- **EXERCISE**: In the material below, find the line with "ATOM 107 C CA" and the line with "CA . TYR A 1 18", then output both and every line between them exactly, omitting pictures.

(RECORDS FOR PROCESSING Opens)

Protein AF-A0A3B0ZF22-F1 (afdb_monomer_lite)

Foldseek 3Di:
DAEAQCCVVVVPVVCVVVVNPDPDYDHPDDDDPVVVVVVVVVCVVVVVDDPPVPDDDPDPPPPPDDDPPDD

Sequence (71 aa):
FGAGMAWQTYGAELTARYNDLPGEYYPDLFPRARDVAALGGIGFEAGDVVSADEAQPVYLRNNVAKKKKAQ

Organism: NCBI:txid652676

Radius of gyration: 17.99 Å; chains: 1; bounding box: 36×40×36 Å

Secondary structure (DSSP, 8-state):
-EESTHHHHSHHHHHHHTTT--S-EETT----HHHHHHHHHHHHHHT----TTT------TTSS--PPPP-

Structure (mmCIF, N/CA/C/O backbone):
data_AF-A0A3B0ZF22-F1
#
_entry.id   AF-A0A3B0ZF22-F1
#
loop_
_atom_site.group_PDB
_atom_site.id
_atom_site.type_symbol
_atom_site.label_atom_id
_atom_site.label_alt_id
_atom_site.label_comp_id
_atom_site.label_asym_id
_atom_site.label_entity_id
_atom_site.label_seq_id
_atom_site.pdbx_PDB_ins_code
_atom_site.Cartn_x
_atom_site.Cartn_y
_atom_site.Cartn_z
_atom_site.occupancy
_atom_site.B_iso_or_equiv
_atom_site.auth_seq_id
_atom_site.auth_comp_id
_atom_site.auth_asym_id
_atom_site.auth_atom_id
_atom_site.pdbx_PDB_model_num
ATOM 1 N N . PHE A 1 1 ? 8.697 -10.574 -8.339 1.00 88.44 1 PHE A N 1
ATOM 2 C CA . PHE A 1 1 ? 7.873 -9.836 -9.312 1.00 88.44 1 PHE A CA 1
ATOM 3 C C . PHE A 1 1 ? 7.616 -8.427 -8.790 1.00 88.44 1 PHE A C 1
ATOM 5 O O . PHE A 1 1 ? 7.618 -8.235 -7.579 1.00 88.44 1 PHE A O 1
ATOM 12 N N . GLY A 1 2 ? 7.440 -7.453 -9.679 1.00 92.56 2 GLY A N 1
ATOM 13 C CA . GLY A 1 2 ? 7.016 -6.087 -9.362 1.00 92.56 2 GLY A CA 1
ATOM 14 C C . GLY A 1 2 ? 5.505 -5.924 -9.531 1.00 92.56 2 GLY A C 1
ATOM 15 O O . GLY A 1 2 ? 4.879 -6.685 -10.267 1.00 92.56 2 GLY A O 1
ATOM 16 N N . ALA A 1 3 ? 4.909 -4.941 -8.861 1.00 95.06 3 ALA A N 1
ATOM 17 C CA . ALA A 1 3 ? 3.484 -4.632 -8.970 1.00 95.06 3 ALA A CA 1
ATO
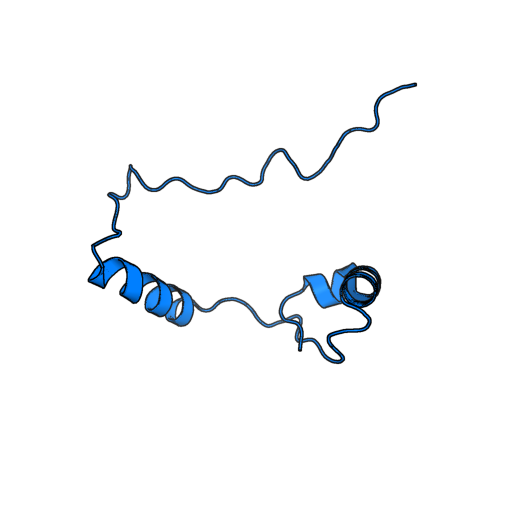M 18 C C . ALA A 1 3 ? 3.264 -3.125 -9.138 1.00 95.06 3 ALA A C 1
ATOM 20 O O . ALA A 1 3 ? 3.941 -2.319 -8.494 1.00 95.06 3 ALA A O 1
ATOM 21 N N . GLY A 1 4 ? 2.305 -2.767 -9.989 1.00 95.12 4 GLY A N 1
ATOM 22 C CA . GLY A 1 4 ? 1.890 -1.392 -10.242 1.00 95.12 4 GLY A CA 1
ATOM 23 C C . GLY A 1 4 ? 2.634 -0.711 -11.393 1.00 95.12 4 GLY A C 1
ATOM 24 O O . GLY A 1 4 ? 3.729 -1.106 -11.801 1.00 95.12 4 GLY A O 1
ATOM 25 N N . MET A 1 5 ? 2.023 0.359 -11.901 1.00 95.19 5 MET A N 1
ATOM 26 C CA . MET A 1 5 ? 2.428 1.051 -13.133 1.00 95.19 5 MET A CA 1
ATOM 27 C C . MET A 1 5 ? 3.850 1.631 -13.102 1.00 95.19 5 MET A C 1
ATOM 29 O O . MET A 1 5 ? 4.449 1.833 -14.152 1.00 95.19 5 MET A O 1
ATOM 33 N N . ALA A 1 6 ? 4.432 1.871 -11.923 1.00 93.56 6 ALA A N 1
ATOM 34 C CA . ALA A 1 6 ? 5.791 2.403 -11.815 1.00 93.56 6 ALA A CA 1
ATOM 35 C C . ALA A 1 6 ? 6.835 1.504 -12.500 1.00 93.56 6 ALA A C 1
ATOM 37 O O . ALA A 1 6 ? 7.772 2.025 -13.095 1.00 93.56 6 ALA A O 1
ATOM 38 N N . TRP A 1 7 ? 6.648 0.179 -12.477 1.00 94.25 7 TRP A N 1
ATOM 39 C CA . TRP A 1 7 ? 7.533 -0.766 -13.169 1.00 94.25 7 TRP A CA 1
ATOM 40 C C . TRP A 1 7 ? 7.433 -0.679 -14.694 1.00 94.25 7 TRP A C 1
ATOM 42 O O . TRP A 1 7 ? 8.417 -0.934 -15.379 1.00 94.25 7 TRP A O 1
ATOM 52 N N . GLN A 1 8 ? 6.278 -0.271 -15.224 1.00 94.94 8 GLN A N 1
ATOM 53 C CA . GLN A 1 8 ? 6.106 0.003 -16.650 1.00 94.94 8 GLN A CA 1
ATOM 54 C C . GLN A 1 8 ? 6.711 1.361 -17.033 1.00 94.94 8 GLN A C 1
ATOM 56 O O . GLN A 1 8 ? 7.378 1.464 -18.057 1.00 94.94 8 GLN A O 1
ATOM 61 N N . THR A 1 9 ? 6.509 2.396 -16.213 1.00 95.62 9 THR A N 1
ATOM 62 C CA . THR A 1 9 ? 6.965 3.764 -16.515 1.00 95.62 9 THR A CA 1
ATOM 63 C C . THR A 1 9 ? 8.466 3.968 -16.291 1.00 95.62 9 THR A C 1
ATOM 65 O O . THR A 1 9 ? 9.100 4.685 -17.057 1.00 95.62 9 THR A O 1
ATOM 68 N N . TYR A 1 10 ? 9.033 3.355 -15.249 1.00 95.06 10 TYR A N 1
ATOM 69 C CA . TYR A 1 10 ? 10.411 3.573 -14.778 1.00 95.06 10 TYR A CA 1
ATOM 70 C C . TYR A 1 10 ? 11.190 2.257 -14.666 1.00 95.06 10 TYR A C 1
ATOM 72 O O . TYR A 1 10 ? 12.018 2.075 -13.771 1.00 95.06 10 TYR A O 1
ATOM 80 N N . GLY A 1 11 ? 10.863 1.283 -15.519 1.00 92.69 11 GLY A N 1
ATOM 81 C CA . GLY A 1 11 ? 11.379 -0.080 -15.411 1.00 92.69 11 GLY A CA 1
ATOM 82 C C . GLY A 1 11 ? 12.904 -0.151 -15.420 1.00 92.69 11 GLY A C 1
ATOM 83 O O . GLY A 1 11 ? 13.472 -0.868 -14.602 1.00 92.69 11 GLY A O 1
ATOM 84 N N . ALA A 1 12 ? 13.574 0.624 -16.276 1.00 91.94 12 ALA A N 1
ATOM 85 C CA . ALA A 1 12 ? 15.034 0.635 -16.364 1.00 91.94 12 ALA A CA 1
ATOM 86 C C . ALA A 1 12 ? 15.683 1.163 -15.073 1.00 91.94 12 ALA A C 1
ATOM 88 O O . ALA A 1 12 ? 16.588 0.534 -14.525 1.00 91.94 12 ALA A O 1
ATOM 89 N N . GLU A 1 13 ? 15.191 2.287 -14.549 1.00 94.88 13 GLU A N 1
ATOM 90 C CA . GLU A 1 13 ? 15.708 2.913 -13.333 1.00 94.88 13 GLU A CA 1
ATOM 91 C C . GLU A 1 13 ? 15.449 2.058 -12.094 1.00 94.88 13 GLU A C 1
ATOM 93 O O . GLU A 1 13 ? 16.317 1.936 -11.227 1.00 94.88 13 GLU A O 1
ATOM 98 N N . LEU A 1 14 ? 14.258 1.463 -12.000 1.00 93.81 14 LEU A N 1
ATOM 99 C CA . LEU A 1 14 ? 13.907 0.586 -10.891 1.00 93.81 14 LEU A CA 1
ATOM 100 C C . LEU A 1 14 ? 14.738 -0.701 -10.940 1.00 93.81 14 LEU A C 1
ATOM 102 O O . LEU A 1 14 ? 15.355 -1.051 -9.941 1.00 93.81 14 LEU A O 1
ATOM 106 N N . THR A 1 15 ? 14.843 -1.350 -12.098 1.00 92.81 15 THR A N 1
ATOM 107 C CA . THR A 1 15 ? 15.629 -2.585 -12.274 1.00 92.81 15 THR A CA 1
ATOM 108 C C . THR A 1 15 ? 17.102 -2.361 -11.917 1.00 92.81 15 THR A C 1
ATOM 110 O O . THR A 1 15 ? 17.657 -3.101 -11.106 1.00 92.81 15 THR A O 1
ATOM 113 N N . ALA A 1 16 ? 17.707 -1.266 -12.392 1.00 93.62 16 ALA A N 1
ATOM 114 C CA . ALA A 1 16 ? 19.076 -0.897 -12.025 1.00 93.62 16 ALA A CA 1
ATOM 115 C C . ALA A 1 16 ? 19.234 -0.634 -10.515 1.00 93.62 16 ALA A C 1
ATOM 117 O O . ALA A 1 16 ? 20.225 -1.033 -9.905 1.00 93.62 16 ALA A O 1
ATOM 118 N N . ARG A 1 17 ? 18.248 0.013 -9.881 1.00 94.75 17 ARG A N 1
ATOM 119 C CA . ARG A 1 17 ? 18.259 0.285 -8.434 1.00 94.75 17 ARG A CA 1
ATOM 120 C C . ARG A 1 17 ? 18.129 -0.980 -7.583 1.00 94.75 17 ARG A C 1
ATOM 122 O O . ARG A 1 17 ? 18.580 -0.985 -6.439 1.00 94.75 17 ARG A O 1
ATOM 129 N N . TYR A 1 18 ? 17.508 -2.023 -8.120 1.00 92.62 18 TYR A N 1
ATOM 130 C
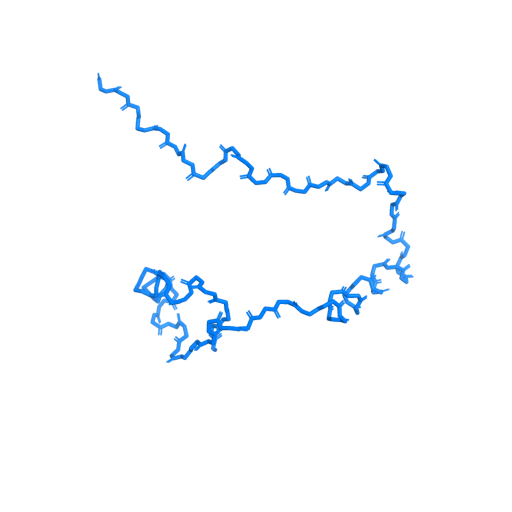 CA . TYR A 1 18 ? 17.223 -3.271 -7.417 1.00 92.62 18 TYR A CA 1
ATOM 131 C C . TYR A 1 18 ? 18.088 -4.445 -7.910 1.00 92.62 18 TYR A C 1
ATOM 133 O O . TYR A 1 18 ? 17.704 -5.595 -7.720 1.00 92.62 18 TYR A O 1
ATOM 141 N N . ASN A 1 19 ? 19.278 -4.177 -8.468 1.00 93.88 19 ASN A N 1
ATOM 142 C CA . ASN A 1 19 ? 20.236 -5.195 -8.937 1.00 93.88 19 ASN A CA 1
ATOM 143 C C . ASN A 1 19 ? 19.614 -6.187 -9.933 1.00 93.88 19 ASN A C 1
ATOM 145 O O . ASN A 1 19 ? 19.646 -7.398 -9.723 1.00 93.88 19 ASN A O 1
ATOM 149 N N . ASP A 1 20 ? 18.995 -5.654 -10.983 1.00 90.25 20 ASP A N 1
ATOM 150 C CA . ASP A 1 20 ? 18.311 -6.408 -12.036 1.00 90.25 20 ASP A CA 1
ATOM 151 C C . ASP A 1 20 ? 17.083 -7.216 -11.575 1.00 90.25 20 ASP A C 1
ATOM 153 O O . ASP A 1 20 ? 16.551 -8.053 -12.306 1.00 90.25 20 ASP A O 1
ATOM 157 N N . LEU A 1 21 ? 16.574 -6.931 -10.371 1.00 89.88 21 LEU A N 1
ATOM 158 C CA . LEU A 1 21 ? 15.308 -7.461 -9.873 1.00 89.88 21 LEU A CA 1
ATOM 159 C C . LEU A 1 21 ? 14.180 -6.426 -9.986 1.00 89.88 21 LEU A C 1
ATOM 161 O O . LEU A 1 21 ? 14.416 -5.227 -9.835 1.00 89.88 21 LEU A O 1
ATOM 165 N N . PRO A 1 22 ? 12.922 -6.875 -10.137 1.00 89.94 22 PRO A N 1
ATOM 166 C CA . PRO A 1 22 ? 12.464 -8.240 -10.384 1.00 89.94 22 PRO A CA 1
ATOM 167 C C . PRO A 1 22 ? 12.465 -8.585 -11.884 1.00 89.94 22 PRO A C 1
ATOM 169 O O . PRO A 1 22 ? 12.189 -7.731 -12.715 1.00 89.94 22 PRO A O 1
ATOM 172 N N . GLY A 1 23 ? 12.649 -9.865 -12.228 1.00 87.62 23 GLY A N 1
ATOM 173 C CA . GLY A 1 23 ? 12.608 -10.328 -13.629 1.00 87.62 23 GLY A CA 1
ATOM 174 C C . GLY A 1 23 ? 11.232 -10.255 -14.314 1.00 87.62 23 GLY A C 1
ATOM 175 O O . GLY A 1 23 ? 11.145 -10.381 -15.529 1.00 87.62 23 GLY A O 1
ATOM 176 N N . GLU A 1 24 ? 10.159 -10.027 -13.553 1.00 94.00 24 GLU A N 1
ATOM 177 C CA . GLU A 1 24 ? 8.791 -9.856 -14.057 1.00 94.00 24 GLU A CA 1
ATOM 178 C C . GLU A 1 24 ? 8.061 -8.779 -13.256 1.00 94.00 24 GLU A C 1
ATOM 180 O O . GLU A 1 24 ? 8.313 -8.615 -12.055 1.00 94.00 24 GLU A O 1
ATOM 185 N N . TYR A 1 25 ? 7.102 -8.098 -13.881 1.00 94.94 25 TYR A N 1
ATOM 186 C CA . TYR A 1 25 ? 6.214 -7.154 -13.213 1.00 94.94 25 TYR A CA 1
ATOM 187 C C . TYR A 1 25 ? 4.796 -7.192 -13.784 1.00 94.94 25 TYR A C 1
ATOM 189 O O . TYR A 1 25 ? 4.578 -7.557 -14.936 1.00 94.94 25 TYR A O 1
ATOM 197 N N . TYR A 1 26 ? 3.838 -6.764 -12.965 1.00 96.50 26 TYR A N 1
ATOM 198 C CA . TYR A 1 26 ? 2.421 -6.710 -13.305 1.00 96.50 26 TYR A CA 1
ATOM 199 C C . TYR A 1 26 ? 1.912 -5.270 -13.117 1.00 96.50 26 TYR A C 1
ATOM 201 O O . TYR A 1 26 ? 1.655 -4.854 -11.979 1.00 96.50 26 TYR A O 1
ATOM 209 N N . PRO A 1 27 ? 1.801 -4.472 -14.196 1.00 95.25 27 PRO A N 1
ATOM 210 C CA . PRO A 1 27 ? 1.510 -3.041 -14.091 1.00 95.25 27 PRO A CA 1
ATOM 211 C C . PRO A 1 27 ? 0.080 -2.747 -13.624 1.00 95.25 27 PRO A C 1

(RECORDS FOR PROCESSING Closes)

- **THE COMPLETED TASK**:
ATOM 107 C CA . THR A 1 15 ? 15.629 -2.585 -12.274 1.00 92.81 15 THR A CA 1
ATOM 108 C C . THR A 1 15 ? 17.102 -2.361 -11.917 1.00 92.81 15 THR A C 1
ATOM 110 O O . THR A 1 15 ? 17.657 -3.101 -11.106 1.00 92.81 15 THR A O 1
ATOM 113 N N . ALA A 1 16 ? 17.707 -1.266 -12.392 1.00 93.62 16 ALA A N 1
ATOM 114 C CA . ALA A 1 16 ? 19.076 -0.897 -12.025 1.00 93.62 16 ALA A CA 1
ATOM 115 C C . ALA A 1 16 ? 19.234 -0.634 -10.515 1.00 93.62 16 ALA A C 1
ATOM 117 O O . ALA A 1 16 ? 20.225 -1.033 -9.905 1.00 93.62 16 ALA A O 1
ATOM 118 N N . ARG A 1 17 ? 18.248 0.013 -9.881 1.00 94.75 17 ARG A N 1
ATOM 119 C CA . ARG A 1 17 ? 18.259 0.285 -8.434 1.00 94.75 17 ARG A CA 1
ATOM 120 C C . ARG A 1 17 ? 18.129 -0.980 -7.583 1.00 94.75 17 ARG A C 1
ATOM 122 O O . ARG A 1 17 ? 18.580 -0.985 -6.439 1.00 94.75 17 ARG A O 1
ATOM 129 N N . TYR A 1 18 ? 17.508 -2.023 -8.120 1.00 92.62 18 TYR A N 1
ATOM 130 C
 CA . TYR A 1 18 ? 17.223 -3.271 -7.417 1.00 92.62 18 TYR A CA 1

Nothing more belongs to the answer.